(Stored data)
- - - -

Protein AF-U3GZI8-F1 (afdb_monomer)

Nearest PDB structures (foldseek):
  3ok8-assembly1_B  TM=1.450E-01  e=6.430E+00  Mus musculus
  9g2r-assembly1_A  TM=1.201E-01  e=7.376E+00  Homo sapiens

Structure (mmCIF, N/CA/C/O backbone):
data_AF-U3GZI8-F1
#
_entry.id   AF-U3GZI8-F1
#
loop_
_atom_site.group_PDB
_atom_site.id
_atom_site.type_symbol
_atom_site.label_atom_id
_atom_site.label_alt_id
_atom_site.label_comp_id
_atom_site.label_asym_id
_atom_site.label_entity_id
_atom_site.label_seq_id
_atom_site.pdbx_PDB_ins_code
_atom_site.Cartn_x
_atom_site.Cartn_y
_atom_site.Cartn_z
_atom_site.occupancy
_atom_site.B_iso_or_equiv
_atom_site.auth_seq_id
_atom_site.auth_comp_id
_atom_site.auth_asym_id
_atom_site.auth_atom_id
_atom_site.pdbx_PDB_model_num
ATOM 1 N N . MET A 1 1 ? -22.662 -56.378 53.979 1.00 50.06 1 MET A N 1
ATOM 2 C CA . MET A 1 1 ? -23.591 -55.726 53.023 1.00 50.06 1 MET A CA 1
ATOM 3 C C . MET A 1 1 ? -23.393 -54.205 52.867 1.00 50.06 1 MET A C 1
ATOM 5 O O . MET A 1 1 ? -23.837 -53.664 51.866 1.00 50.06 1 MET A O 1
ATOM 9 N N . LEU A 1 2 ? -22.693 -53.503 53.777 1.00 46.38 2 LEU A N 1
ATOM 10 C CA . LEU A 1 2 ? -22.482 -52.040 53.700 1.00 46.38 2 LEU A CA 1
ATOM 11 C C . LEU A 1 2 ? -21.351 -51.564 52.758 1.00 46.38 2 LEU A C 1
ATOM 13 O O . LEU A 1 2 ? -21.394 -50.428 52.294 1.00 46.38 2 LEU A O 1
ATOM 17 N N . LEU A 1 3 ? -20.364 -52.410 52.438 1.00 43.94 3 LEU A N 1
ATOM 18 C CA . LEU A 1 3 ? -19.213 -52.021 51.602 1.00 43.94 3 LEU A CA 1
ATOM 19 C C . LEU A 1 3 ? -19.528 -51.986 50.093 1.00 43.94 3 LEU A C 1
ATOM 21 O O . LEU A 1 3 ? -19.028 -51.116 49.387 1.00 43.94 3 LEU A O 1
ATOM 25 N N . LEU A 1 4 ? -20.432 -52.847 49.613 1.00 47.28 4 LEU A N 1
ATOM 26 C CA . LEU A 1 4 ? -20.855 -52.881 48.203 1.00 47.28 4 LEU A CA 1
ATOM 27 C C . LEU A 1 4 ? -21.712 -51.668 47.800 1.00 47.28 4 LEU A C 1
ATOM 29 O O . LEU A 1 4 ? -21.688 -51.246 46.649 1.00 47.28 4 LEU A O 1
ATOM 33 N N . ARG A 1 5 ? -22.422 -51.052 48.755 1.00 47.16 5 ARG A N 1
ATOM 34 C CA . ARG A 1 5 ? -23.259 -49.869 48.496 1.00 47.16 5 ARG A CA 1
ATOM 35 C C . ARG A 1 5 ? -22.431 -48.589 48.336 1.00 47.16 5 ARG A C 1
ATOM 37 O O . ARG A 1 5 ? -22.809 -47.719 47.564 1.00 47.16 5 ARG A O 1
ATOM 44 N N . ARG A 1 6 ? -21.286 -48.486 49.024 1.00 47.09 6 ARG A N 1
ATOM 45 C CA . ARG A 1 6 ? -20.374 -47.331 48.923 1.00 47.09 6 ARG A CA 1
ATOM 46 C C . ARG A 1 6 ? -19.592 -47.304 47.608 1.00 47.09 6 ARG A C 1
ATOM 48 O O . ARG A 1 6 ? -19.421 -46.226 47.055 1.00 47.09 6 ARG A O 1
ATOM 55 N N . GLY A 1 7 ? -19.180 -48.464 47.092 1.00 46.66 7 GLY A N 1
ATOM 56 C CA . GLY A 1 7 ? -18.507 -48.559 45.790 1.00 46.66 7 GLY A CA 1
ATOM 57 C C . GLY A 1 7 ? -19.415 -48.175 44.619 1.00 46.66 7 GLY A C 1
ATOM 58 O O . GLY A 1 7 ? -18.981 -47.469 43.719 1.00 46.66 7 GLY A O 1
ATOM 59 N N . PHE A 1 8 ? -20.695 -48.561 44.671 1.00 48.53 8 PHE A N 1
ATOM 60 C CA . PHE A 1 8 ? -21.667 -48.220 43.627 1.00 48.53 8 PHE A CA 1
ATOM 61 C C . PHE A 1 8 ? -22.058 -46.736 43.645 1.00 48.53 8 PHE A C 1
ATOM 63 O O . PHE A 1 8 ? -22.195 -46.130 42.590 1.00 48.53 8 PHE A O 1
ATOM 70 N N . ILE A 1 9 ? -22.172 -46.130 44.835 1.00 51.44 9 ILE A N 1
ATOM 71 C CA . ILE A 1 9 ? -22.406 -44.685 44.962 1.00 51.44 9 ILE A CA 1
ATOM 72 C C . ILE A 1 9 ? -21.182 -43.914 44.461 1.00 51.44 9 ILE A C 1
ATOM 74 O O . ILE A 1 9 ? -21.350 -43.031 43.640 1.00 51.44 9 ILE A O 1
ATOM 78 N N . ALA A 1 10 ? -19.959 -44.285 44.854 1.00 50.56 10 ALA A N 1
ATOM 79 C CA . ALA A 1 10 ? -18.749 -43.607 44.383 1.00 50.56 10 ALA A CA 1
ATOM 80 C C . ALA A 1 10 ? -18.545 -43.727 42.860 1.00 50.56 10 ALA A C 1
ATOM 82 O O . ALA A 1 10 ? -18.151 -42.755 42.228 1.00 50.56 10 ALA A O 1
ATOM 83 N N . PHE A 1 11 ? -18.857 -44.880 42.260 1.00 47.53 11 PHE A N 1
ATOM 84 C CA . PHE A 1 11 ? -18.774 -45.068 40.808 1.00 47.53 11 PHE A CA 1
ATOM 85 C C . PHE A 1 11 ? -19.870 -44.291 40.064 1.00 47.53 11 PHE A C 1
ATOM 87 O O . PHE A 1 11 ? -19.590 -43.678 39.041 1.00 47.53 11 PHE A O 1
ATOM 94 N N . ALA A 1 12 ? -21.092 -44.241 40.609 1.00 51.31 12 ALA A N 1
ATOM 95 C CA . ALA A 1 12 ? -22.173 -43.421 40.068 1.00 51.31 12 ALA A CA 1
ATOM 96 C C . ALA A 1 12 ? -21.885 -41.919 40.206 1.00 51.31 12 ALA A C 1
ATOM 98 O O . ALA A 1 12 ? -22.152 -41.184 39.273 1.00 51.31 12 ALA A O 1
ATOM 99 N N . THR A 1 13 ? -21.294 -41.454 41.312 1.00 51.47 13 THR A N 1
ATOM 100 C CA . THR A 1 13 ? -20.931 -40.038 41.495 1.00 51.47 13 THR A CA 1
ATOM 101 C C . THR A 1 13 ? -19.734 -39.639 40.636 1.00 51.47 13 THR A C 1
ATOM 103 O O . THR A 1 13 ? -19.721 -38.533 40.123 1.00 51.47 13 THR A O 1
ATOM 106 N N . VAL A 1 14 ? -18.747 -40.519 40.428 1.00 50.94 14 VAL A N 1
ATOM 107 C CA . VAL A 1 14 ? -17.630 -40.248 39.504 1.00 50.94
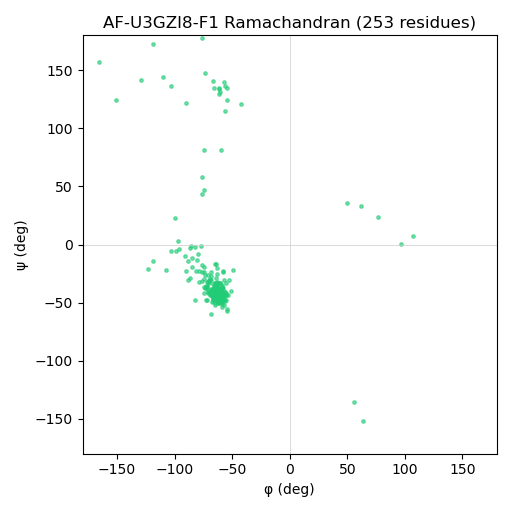 14 VAL A CA 1
ATOM 108 C C . VAL A 1 14 ? -18.116 -40.223 38.058 1.00 50.94 14 VAL A C 1
ATOM 110 O O . VAL A 1 14 ? -17.755 -39.289 37.354 1.00 50.94 14 VAL A O 1
ATOM 113 N N . ASN A 1 15 ? -18.980 -41.163 37.647 1.00 50.00 15 ASN A N 1
ATOM 114 C CA . ASN A 1 15 ? -19.597 -41.114 36.322 1.00 50.00 15 ASN A CA 1
ATOM 115 C C . ASN A 1 15 ? -20.512 -39.901 36.170 1.00 50.00 15 ASN A C 1
ATOM 117 O O . ASN A 1 15 ? -20.474 -39.268 35.137 1.00 50.00 15 ASN A O 1
ATOM 121 N N . GLN A 1 16 ? -21.297 -39.531 37.179 1.00 47.97 16 GLN A N 1
ATOM 122 C CA . GLN A 1 16 ? -22.186 -38.374 37.092 1.00 47.97 16 GLN A CA 1
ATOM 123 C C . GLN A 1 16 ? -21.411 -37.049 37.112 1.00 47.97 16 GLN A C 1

- - - -

= PROBLEM DESCRIPTION =
Retype only the stretch of lines above starting at the one with "ATOM 5 O O ." and stopping at the one with "ATOM 25 N N", exactly as written, with both kept.

= ANSWER AREA =
ATOM 5 O O . MET A 1 1 ? -23.837 -53.664 51.866 1.00 50.06 1 MET A O 1
ATOM 9 N N . LEU A 1 2 ? -22.693 -53.503 53.777 1.00 46.38 2 LEU A N 1
ATOM 10 C CA . LEU A 1 2 ? -22.482 -52.040 53.700 1.00 46.38 2 LEU A CA 1
ATOM 11 C C . LEU A 1 2 ? -21.351 -51.564 52.758 1.00 46.38 2 LEU A C 1
ATOM 13 O O . LEU A 1 2 ? -21.394 -50.428 52.294 1.00 46.38 2 LEU A O 1
ATOM 17 N N . LEU A 1 3 ? -20.364 -52.410 52.438 1.00 43.94 3 LEU A N 1
ATOM 18 C CA . LEU A 1 3 ? -19.213 -52.021 51.602 1.00 43.94 3 LEU A CA 1
ATOM 19 C C . LEU A 1 3 ? -19.528 -51.986 50.093 1.00 43.94 3 LEU A C 1
ATOM 21 O O . LEU A 1 3 ? -19.028 -51.116 49.387 1.00 43.94 3 LEU A O 1
ATOM 25 N N . LEU A 1 4 ? -20.432 -52.847 49.613 1.00 47.28 4 LEU A N 1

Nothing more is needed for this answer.